His entourage of rappers and whores were at tables by the dance floor. They paid no attention to me as I passed. Inside the rest room I washed my face with cold water and looked in the mirror. I could hear a sound in my ears, like wind whistling inside a tin can, feel a pressure band along the side of my head, as though I were wearing a tight hat. A jukebox began playing by the dance floor, and I would have sworn the voice on the recording was Guitar Slim's. I washed my face again. When I closed my eyes against the coldness of the water, I saw faces from my platoon, kids who had been out too long, their legs pocked with jungle ulcers, the smell of trench foot rising from their socks, scared shitless of night-trail toe-poppers and booby-trapped 105's, nobody in touch with who they used to be. A San Bernardino hot-rodder with a juju bag tied under his throat and a scalp lock to his rifle. A black kid from West Memphis, Arkansas, zoned on uppers and too many firefights, a green sweat towel draped over his head like a monk's cowl, the barrel of his blooker painted with tiger stripes. I could hear them marching, blade-faced, their uniforms stiff with salt, feeding off one another's anger, their boots thudding across a wooden bridge.
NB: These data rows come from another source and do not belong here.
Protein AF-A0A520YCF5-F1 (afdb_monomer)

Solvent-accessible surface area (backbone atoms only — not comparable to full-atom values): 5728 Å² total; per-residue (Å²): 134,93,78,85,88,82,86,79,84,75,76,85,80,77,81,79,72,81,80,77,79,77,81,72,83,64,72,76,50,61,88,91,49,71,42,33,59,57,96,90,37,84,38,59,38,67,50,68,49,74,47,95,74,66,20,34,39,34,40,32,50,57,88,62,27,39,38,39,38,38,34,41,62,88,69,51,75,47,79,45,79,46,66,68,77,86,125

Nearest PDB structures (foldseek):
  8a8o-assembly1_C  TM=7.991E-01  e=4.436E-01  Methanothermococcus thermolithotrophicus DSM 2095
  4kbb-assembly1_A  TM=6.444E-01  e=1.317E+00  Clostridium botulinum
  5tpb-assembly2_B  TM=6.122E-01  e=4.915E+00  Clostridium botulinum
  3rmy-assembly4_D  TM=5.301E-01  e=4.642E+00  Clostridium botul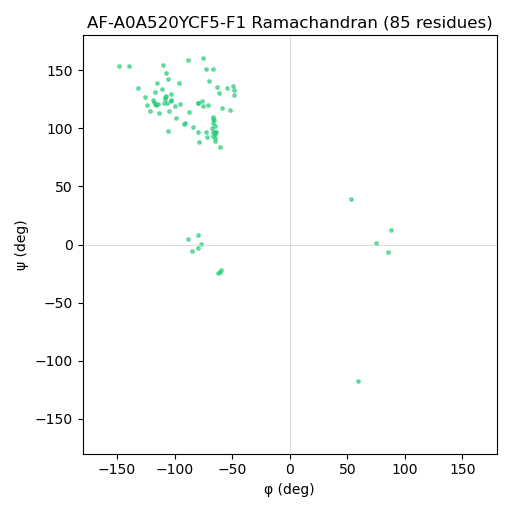inum
  7qpt-assembly1_A  TM=5.556E-01  e=6.931E+00  Clostridium botulinum

Secondary structure (DSSP, 8-state):
------------------------------TT-SEEEETTEEEEPEEEEE-TTS-EEEEEEETTEEEEEEE-TT--EEEEEEE----

Foldseek 3Di:
DDDDDDDDPDDDDDPPDPPPPPPPPQDPDPPPDQWGQDPNDTAGDWDKDADPLRWIWTWTDDPQKIWIWTADSVGDIDIDIDGPPPD

Sequence (87 aa):
MKKLIPVAIIAGIALVWPAFAASQDRPRTPQNWDYEIVDGKRVPKAKRTVNPDGSWREEKRDGKCIEIKEMSAAGELKITRKCDDEG

Mean predicted aligned error: 16.17 Å

Structure (mmCIF, N/CA/C/O backbone):
data_AF-A0A520YCF5-F1
#
_entry.id   AF-A0A520YCF5-F1
#
loop_
_atom_site.group_PDB
_atom_site.id
_atom_site.type_symbol
_atom_site.label_atom_id
_atom_site.label_alt_id
_atom_site.label_comp_id
_atom_site.label_asym_id
_atom_site.label_entity_id
_atom_site.label_seq_id
_atom_site.pdbx_PDB_ins_code
_atom_site.Cartn_x
_atom_site.Cartn_y
_atom_site.Cartn_z
_atom_site.occupancy
_atom_site.B_iso_or_equiv
_atom_site.auth_seq_id
_atom_site.auth_comp_id
_atom_site.auth_asym_id
_atom_site.auth_atom_id
_atom_site.pdbx_PDB_model_num
ATOM 1 N N . MET A 1 1 ? -3.154 -73.812 -3.971 1.00 39.88 1 MET A N 1
ATOM 2 C CA . MET A 1 1 ? -2.382 -73.440 -5.178 1.00 39.88 1 MET A CA 1
ATOM 3 C C . MET A 1 1 ? -2.358 -71.921 -5.282 1.00 39.88 1 MET A C 1
ATOM 5 O O . MET A 1 1 ? -3.416 -71.320 -5.395 1.00 39.88 1 MET A O 1
ATOM 9 N N . LYS A 1 2 ? -1.173 -71.311 -5.138 1.00 48.00 2 LYS A N 1
ATOM 10 C CA . LYS A 1 2 ? -0.923 -69.867 -5.305 1.00 48.00 2 LYS A CA 1
ATOM 11 C C . LYS A 1 2 ? -1.264 -69.469 -6.751 1.00 48.00 2 LYS A C 1
ATOM 13 O O . LYS A 1 2 ? -0.753 -70.114 -7.663 1.00 48.00 2 LYS A O 1
ATOM 18 N N . LYS A 1 3 ? -2.055 -68.415 -6.970 1.00 45.75 3 LYS A N 1
ATOM 19 C CA . LYS A 1 3 ? -2.115 -67.714 -8.264 1.00 45.75 3 LYS A CA 1
ATOM 20 C C . LYS A 1 3 ? -1.996 -66.207 -8.037 1.00 45.75 3 LYS A C 1
ATOM 22 O O . LYS A 1 3 ? -2.541 -65.672 -7.078 1.00 45.75 3 LYS A O 1
ATOM 27 N N . LEU A 1 4 ? -1.156 -65.615 -8.878 1.00 57.69 4 LEU A N 1
ATOM 28 C CA . LEU A 1 4 ? -0.543 -64.295 -8.794 1.00 57.69 4 LEU A CA 1
ATOM 29 C C . LEU A 1 4 ? -1.530 -63.151 -9.077 1.00 57.69 4 LEU A C 1
ATOM 31 O O . LEU A 1 4 ? -2.482 -63.303 -9.836 1.00 57.69 4 LEU A O 1
ATOM 35 N N . ILE A 1 5 ? -1.237 -62.012 -8.451 1.00 58.66 5 ILE A N 1
ATOM 36 C CA . ILE A 1 5 ? -1.902 -60.706 -8.537 1.00 58.66 5 ILE A CA 1
ATOM 37 C C . ILE A 1 5 ? -1.643 -60.065 -9.911 1.00 58.66 5 ILE A C 1
ATOM 39 O O . ILE A 1 5 ? -0.489 -60.056 -10.343 1.00 58.66 5 ILE A O 1
ATOM 43 N N . PRO A 1 6 ? -2.630 -59.399 -10.533 1.00 52.69 6 PRO A N 1
ATOM 44 C CA . PRO A 1 6 ? -2.362 -58.248 -11.382 1.00 52.69 6 PRO A CA 1
ATOM 45 C C . PRO A 1 6 ? -2.746 -56.956 -10.647 1.00 52.69 6 PRO A C 1
ATOM 47 O O . PRO A 1 6 ? -3.907 -56.711 -10.322 1.00 52.69 6 PRO A O 1
ATOM 50 N N . VAL A 1 7 ? -1.728 -56.140 -10.365 1.00 55.03 7 VAL A N 1
ATOM 51 C CA . VAL A 1 7 ? -1.846 -54.771 -9.854 1.00 55.03 7 VAL A CA 1
ATOM 52 C C . VAL A 1 7 ? -2.487 -53.925 -10.951 1.00 55.03 7 VAL A C 1
ATOM 54 O O . VAL A 1 7 ? -1.864 -53.664 -11.978 1.00 55.03 7 VAL A O 1
ATOM 57 N N . ALA A 1 8 ? -3.734 -53.506 -10.746 1.00 52.16 8 ALA A N 1
ATOM 58 C CA . ALA A 1 8 ? -4.383 -52.516 -11.593 1.00 52.16 8 ALA A CA 1
ATOM 59 C C . ALA A 1 8 ? -3.984 -51.115 -11.108 1.00 52.16 8 ALA A C 1
ATOM 61 O O . ALA A 1 8 ? -4.496 -50.614 -10.108 1.00 52.16 8 ALA A O 1
ATOM 62 N N . ILE A 1 9 ? -3.035 -50.501 -11.814 1.00 58.28 9 ILE A N 1
ATOM 63 C CA . ILE A 1 9 ? -2.718 -49.075 -11.713 1.00 58.28 9 ILE A CA 1
ATOM 64 C C . ILE A 1 9 ? -3.930 -48.318 -12.266 1.00 58.28 9 ILE A C 1
ATOM 66 O O . ILE A 1 9 ? -4.108 -48.239 -13.480 1.00 58.28 9 ILE A O 1
ATOM 70 N N . ILE A 1 10 ? -4.791 -47.794 -11.391 1.00 58.44 10 ILE A N 1
ATOM 71 C CA . ILE A 1 10 ? -5.839 -46.859 -11.803 1.00 58.44 10 ILE A CA 1
ATOM 72 C C . ILE A 1 10 ? -5.236 -45.459 -11.767 1.00 58.44 10 ILE A C 1
ATOM 74 O O . ILE A 1 10 ? -4.811 -44.958 -10.726 1.00 58.44 10 ILE A O 1
ATOM 78 N N . ALA A 1 11 ? -5.152 -44.895 -12.967 1.00 52.75 11 ALA A N 1
ATOM 79 C CA . ALA A 1 11 ? -4.630 -43.587 -13.297 1.00 52.75 11 ALA A CA 1
ATOM 80 C C . ALA A 1 11 ? -5.207 -42.482 -12.401 1.00 52.75 11 ALA A C 1
ATOM 82 O O . ALA A 1 11 ? -6.410 -42.425 -12.140 1.00 52.75 11 ALA A O 1
ATOM 83 N N . GLY A 1 12 ? -4.322 -41.586 -11.960 1.00 46.69 12 GLY A N 1
ATOM 84 C CA . GLY A 1 12 ? -4.678 -40.388 -11.216 1.00 46.69 12 GLY A CA 1
ATOM 85 C C . GLY A 1 12 ? -5.625 -39.505 -12.020 1.00 46.69 12 GLY A C 1
ATOM 86 O O . GLY A 1 12 ? -5.269 -38.987 -13.076 1.00 46.69 12 GLY A O 1
ATOM 87 N N . ILE A 1 13 ? -6.831 -39.311 -11.494 1.00 58.00 13 ILE A N 1
ATOM 88 C CA . ILE A 1 13 ? -7.738 -38.267 -11.956 1.00 58.00 13 ILE A CA 1
ATOM 89 C C . ILE A 1 13 ? -7.251 -36.974 -11.304 1.00 58.00 13 ILE A C 1
ATOM 91 O O . ILE A 1 13 ? -7.533 -36.702 -10.137 1.00 58.00 13 ILE A O 1
ATOM 95 N N . ALA A 1 14 ? -6.464 -36.194 -12.044 1.00 52.81 14 ALA A N 1
ATOM 96 C CA . ALA A 1 14 ? -6.174 -34.820 -11.672 1.00 52.81 14 ALA A CA 1
ATOM 97 C C . ALA A 1 14 ? -7.484 -34.023 -11.762 1.00 52.81 14 ALA A C 1
ATOM 99 O O . ALA A 1 14 ? -7.999 -33.765 -12.850 1.00 52.81 14 ALA A O 1
ATOM 100 N N . LEU A 1 15 ? -8.045 -33.669 -10.605 1.00 52.94 15 LEU A N 1
ATOM 101 C CA . LEU A 1 15 ? -9.155 -32.730 -10.487 1.00 52.94 15 LEU A CA 1
ATOM 102 C C . LEU A 1 15 ? -8.667 -31.349 -10.945 1.00 52.94 15 LEU A C 1
ATOM 104 O O . LEU A 1 15 ? -8.126 -30.578 -10.156 1.00 52.94 15 LEU A O 1
ATOM 108 N N . VAL A 1 16 ? -8.830 -31.032 -12.230 1.00 55.75 16 VAL A N 1
ATOM 109 C CA . VAL A 1 16 ? -8.661 -29.661 -12.720 1.00 55.75 16 VAL A CA 1
ATOM 110 C C . VAL A 1 16 ? -9.935 -28.904 -12.364 1.00 55.75 16 VAL A C 1
ATOM 112 O O . VAL A 1 16 ? -10.897 -28.875 -13.128 1.00 55.75 16 VAL A O 1
ATOM 115 N N . TRP A 1 17 ? -9.967 -28.327 -11.163 1.00 43.22 17 TRP A N 1
ATOM 116 C CA . TRP A 1 17 ? -10.948 -27.299 -10.842 1.00 43.22 17 TRP A CA 1
ATOM 117 C C . TRP A 1 17 ? -10.582 -26.023 -11.606 1.00 43.22 17 TRP A C 1
ATOM 119 O O . TRP A 1 17 ? -9.495 -25.485 -11.384 1.00 43.22 17 TRP A O 1
ATOM 129 N N . PRO A 1 18 ? -11.456 -25.494 -12.481 1.00 44.31 18 PRO A N 1
ATOM 130 C CA . PRO A 1 18 ? -11.298 -24.129 -12.939 1.00 44.31 18 PRO A CA 1
ATOM 131 C C . PRO A 1 18 ? -11.542 -23.224 -11.729 1.00 44.31 18 PRO A C 1
ATOM 133 O O . PRO A 1 18 ? -12.663 -23.095 -11.236 1.00 44.31 18 PRO A O 1
ATOM 136 N N . ALA A 1 19 ? -10.471 -22.627 -11.212 1.00 44.94 19 ALA A N 1
ATOM 137 C CA . ALA A 1 19 ? -10.571 -21.530 -10.270 1.00 44.94 19 ALA A CA 1
ATOM 138 C C . ALA A 1 19 ? -11.217 -20.348 -11.006 1.00 44.94 19 ALA A C 1
ATOM 140 O O . ALA A 1 19 ? -10.550 -19.593 -11.712 1.00 44.94 19 ALA A O 1
ATOM 141 N N . PHE A 1 20 ? -12.536 -20.212 -10.879 1.00 42.75 20 PHE A N 1
ATOM 142 C CA . PHE A 1 20 ? -13.238 -18.997 -11.261 1.00 42.75 20 PHE A CA 1
ATOM 143 C C . PHE A 1 20 ? -12.765 -17.878 -10.330 1.00 42.75 20 PHE A C 1
ATOM 145 O O . PHE A 1 20 ? -13.238 -17.740 -9.203 1.00 42.75 20 PHE A O 1
ATOM 152 N N . ALA A 1 21 ? -11.801 -17.083 -10.792 1.00 44.53 21 ALA A N 1
ATOM 153 C CA . ALA A 1 21 ? -11.521 -15.785 -10.206 1.00 44.53 21 ALA A CA 1
ATOM 154 C C . ALA A 1 21 ? -12.740 -14.893 -10.480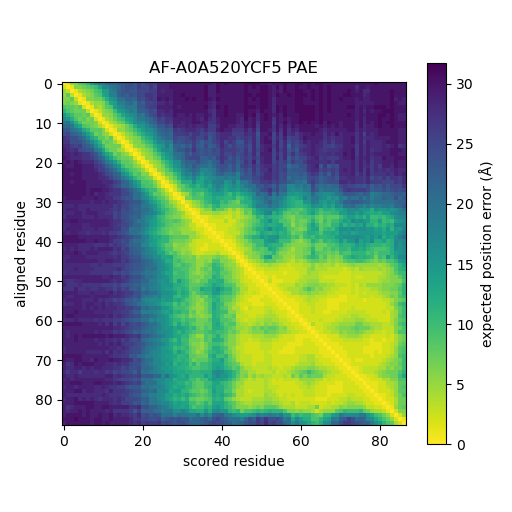 1.00 44.53 21 ALA A C 1
ATOM 156 O O . ALA A 1 21 ? -12.875 -14.311 -11.553 1.00 44.53 21 ALA A O 1
ATOM 157 N N . ALA A 1 22 ? -13.674 -14.844 -9.530 1.00 44.66 22 ALA A N 1
ATOM 158 C CA . ALA A 1 22 ? -14.772 -13.897 -9.566 1.00 44.66 22 ALA A CA 1
ATOM 159 C C . ALA A 1 22 ? -14.187 -12.483 -9.437 1.00 44.66 22 ALA A C 1
ATOM 161 O O . ALA A 1 22 ? -13.821 -12.046 -8.344 1.00 44.66 22 ALA A O 1
ATOM 162 N N . SER A 1 23 ? -14.084 -11.765 -10.556 1.00 46.31 23 SER A N 1
ATOM 163 C CA . SER A 1 23 ? -13.901 -10.316 -10.563 1.00 46.31 23 SER A CA 1
ATOM 164 C C . SER A 1 23 ? -15.152 -9.689 -9.954 1.00 46.31 23 SER A C 1
ATOM 166 O O . SER A 1 23 ? -16.141 -9.438 -10.632 1.00 46.31 23 SER A O 1
ATOM 168 N N . GLN A 1 24 ? -15.139 -9.523 -8.634 1.00 46.22 24 GLN A N 1
ATOM 169 C CA . GLN A 1 24 ? -16.151 -8.771 -7.909 1.00 46.22 24 GLN A CA 1
ATOM 170 C C . GLN A 1 24 ? -16.010 -7.309 -8.342 1.00 46.22 24 GLN A C 1
ATOM 172 O O . GLN A 1 24 ? -15.068 -6.632 -7.920 1.00 46.22 24 GLN A O 1
ATOM 177 N N . ASP A 1 25 ? -16.924 -6.833 -9.189 1.00 49.81 25 ASP A N 1
ATOM 178 C CA . ASP A 1 25 ? -17.156 -5.408 -9.416 1.00 49.81 25 ASP A CA 1
ATOM 179 C C . ASP A 1 25 ? -17.576 -4.783 -8.082 1.00 49.81 25 ASP A C 1
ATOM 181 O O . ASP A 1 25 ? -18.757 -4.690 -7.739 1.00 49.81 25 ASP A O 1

I spit in the lavatory and dried my face on my shirt rather than touch the cloth towel on the roller, then went out the door, the breeze from a fan suddenly cool on my skin, my heart racing.

Jimmy Dean Styles closed his newspaper and lifted a demitasse of coffee to his lips.

"Marse Charlie not wit' you today?" he said.

"You were at Rosebud Hulin's art class. That area is now off-limits for you. If she needs a ride, I'll provide one," I said.